→ **Work required**: Each line of the records that holds "pyrophosphatase" should be shown in full.

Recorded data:
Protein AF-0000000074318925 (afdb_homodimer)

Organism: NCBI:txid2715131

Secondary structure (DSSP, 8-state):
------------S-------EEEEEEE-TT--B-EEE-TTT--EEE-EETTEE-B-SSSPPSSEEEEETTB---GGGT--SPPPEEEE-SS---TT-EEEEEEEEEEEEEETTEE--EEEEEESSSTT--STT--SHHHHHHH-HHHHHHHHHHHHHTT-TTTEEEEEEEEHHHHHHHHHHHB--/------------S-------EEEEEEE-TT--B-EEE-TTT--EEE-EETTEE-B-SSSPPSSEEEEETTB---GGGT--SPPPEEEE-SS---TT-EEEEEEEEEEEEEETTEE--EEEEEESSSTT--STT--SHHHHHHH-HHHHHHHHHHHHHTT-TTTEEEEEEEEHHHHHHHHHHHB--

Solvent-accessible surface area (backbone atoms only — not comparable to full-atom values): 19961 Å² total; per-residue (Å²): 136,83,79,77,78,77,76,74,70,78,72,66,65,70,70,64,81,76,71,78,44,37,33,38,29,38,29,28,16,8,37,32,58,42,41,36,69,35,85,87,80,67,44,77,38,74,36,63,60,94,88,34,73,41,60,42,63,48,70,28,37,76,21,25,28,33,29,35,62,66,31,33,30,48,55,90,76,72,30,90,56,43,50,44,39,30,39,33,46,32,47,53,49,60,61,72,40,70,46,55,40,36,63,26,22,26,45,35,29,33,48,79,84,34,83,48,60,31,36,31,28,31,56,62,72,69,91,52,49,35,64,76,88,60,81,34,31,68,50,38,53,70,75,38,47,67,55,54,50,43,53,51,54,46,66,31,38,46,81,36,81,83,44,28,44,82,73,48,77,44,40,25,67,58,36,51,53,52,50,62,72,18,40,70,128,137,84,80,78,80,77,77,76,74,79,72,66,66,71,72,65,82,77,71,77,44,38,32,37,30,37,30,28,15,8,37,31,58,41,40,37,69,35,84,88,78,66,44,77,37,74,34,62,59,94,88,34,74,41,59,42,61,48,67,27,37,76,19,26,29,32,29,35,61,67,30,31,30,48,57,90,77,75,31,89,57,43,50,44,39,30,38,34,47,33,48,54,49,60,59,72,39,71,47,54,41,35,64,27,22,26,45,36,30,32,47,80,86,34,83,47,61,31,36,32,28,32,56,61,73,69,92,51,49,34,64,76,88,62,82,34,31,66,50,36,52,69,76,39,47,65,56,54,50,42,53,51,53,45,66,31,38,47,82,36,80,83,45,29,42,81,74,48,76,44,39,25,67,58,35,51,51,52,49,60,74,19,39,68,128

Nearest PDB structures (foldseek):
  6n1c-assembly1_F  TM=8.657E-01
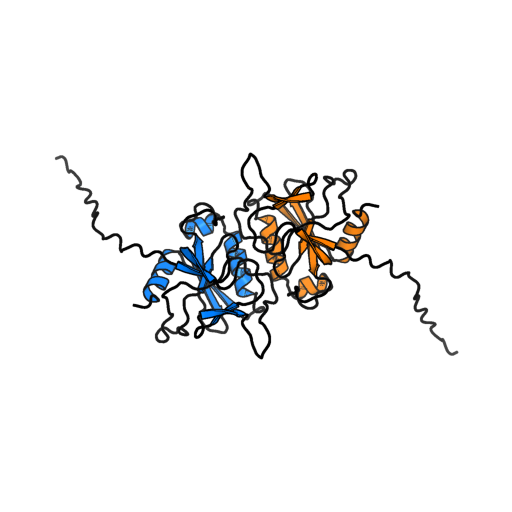  e=1.902E-13  Legionella pneumophila subsp. pneumophila str. Philadelphia 1
  3ld3-assembly1_A  TM=8.511E-01  e=8.255E-13  Anaplasma phagocytophilum str. HZ
  4um4-assembly1_B  TM=8.742E-01  e=2.859E-12  Escherichia coli
  2au6-assembly1_A  TM=8.504E-01  e=2.309E-11  Escherichia coli
  6ki8-assembly1_A  TM=8.041E-01  e=2.735E-11  Acinetobacter baumannii

InterPro domains:
  IPR008162 Inorganic pyrophosphatase [PF00719] (23-182)
  IPR008162 Inorganic pyrophosphatase [PTHR10286] (13-183)
  IPR036649 Inorganic pyrophosphatase superfamily [G3DSA:3.90.80.10] (16-185)
  IPR036649 Inorganic pyrophosphatase superfamily [SSF50324] (13-182)

Sequence (370 aa):
MKIYLLVFILSGIPILGQNNIEMLVEIPAGTITKYEMNKESGELLPDSLNGKIRIIDFLGYPGNYGFIKNTMLSKNEGGDGDPLDVLLISAPLSGGRSIEIRPIAILKLIDNGEKDDKIIAVPESGSVSNLQNIDSFEEFKLNYPKVMEIIKLWFTNYKGKGTVSFVGWENELEAIKLIERSTIHMKIYLLVFILSGIPILGQNNIEMLVEIPAGTITKYEMNKESGELLPDSLNGKIRIIDFLGYPGNYGFIKNTMLSKNEGGDGDPLDVLLISAPLSGGRSIEIRPIAILKLIDNGEKDDKIIAVPESGSVSNLQNIDSFEEFKLNYPKVMEIIKLWFTNYKGKGTVSFVGWENELEAIKLIERSTIH

Radius of gyration: 24.42 Å; Cα contacts (8 Å, |Δi|>4): 816; chains: 2; bounding box: 49×116×52 Å

Foldseek 3Di:
DPPPPPPPPVPPPPPPPPPFWKWAFQFWFFAFWGWDQDPPPRDIDFDDDPNHGDGFPDTGHRATKGFTPQFFDDVVNVGPRDGAIEGEHWHTDDHGDMAGWAFFKWWWKQAQNGTHIYTYIYGPDDDGGDPPPRRYNVCCCVVPVVSVVVNQVCVCDRVHHPRMDTDDMGGRVVVVVNRVVRGHD/DPPPPPPPPVPPPPPPPPPFWKWAFQFWFFAFWGWDQDPPPRDIDFDDDPNHGDGFPDTGHRATKGFTPQFFDDVVNVGPRDGAIEGEHWHTDDHGDMAGWAFFKWWWKQAQNGTHIYTYIYGPDDDGGDPPPRRYNVCCCVVPVVSVVVNQVCVCDRVHHPRMDTDDMGGRVVVVVNRVVRGHD

Structure (mmCIF, N/CA/C/O backbone):
data_AF-0000000074318925-model_v1
#
loop_
_entity.id
_entity.type
_entity.pdbx_description
1 polymer 'inorganic diphosphatase'
#
loop_
_atom_site.group_PDB
_atom_site.id
_atom_site.type_symbol
_atom_site.label_atom_id
_atom_site.label_alt_id
_atom_site.label_comp_id
_atom_site.label_asym_id
_atom_site.label_entity_id
_atom_site.label_seq_id
_atom_site.pdbx_PDB_ins_code
_atom_site.Cartn_x
_atom_site.Cartn_y
_atom_site.Cartn_z
_atom_site.occupancy
_atom_site.B_iso_or_equiv
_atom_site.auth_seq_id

→ **Reply to the exercise**:
  IPR008162 Inorganic pyrophosphatase [PF00719] (23-182)
  IPR008162 Inorganic pyrophosphatase [PTHR10286] (13-183)
  IPR036649 Inorganic pyrophosphatase superfamily [G3DSA:3.90.80.10] (16-185)
  IPR036649 Inorganic pyrophosphatase superfamily [SSF50324] (13-182)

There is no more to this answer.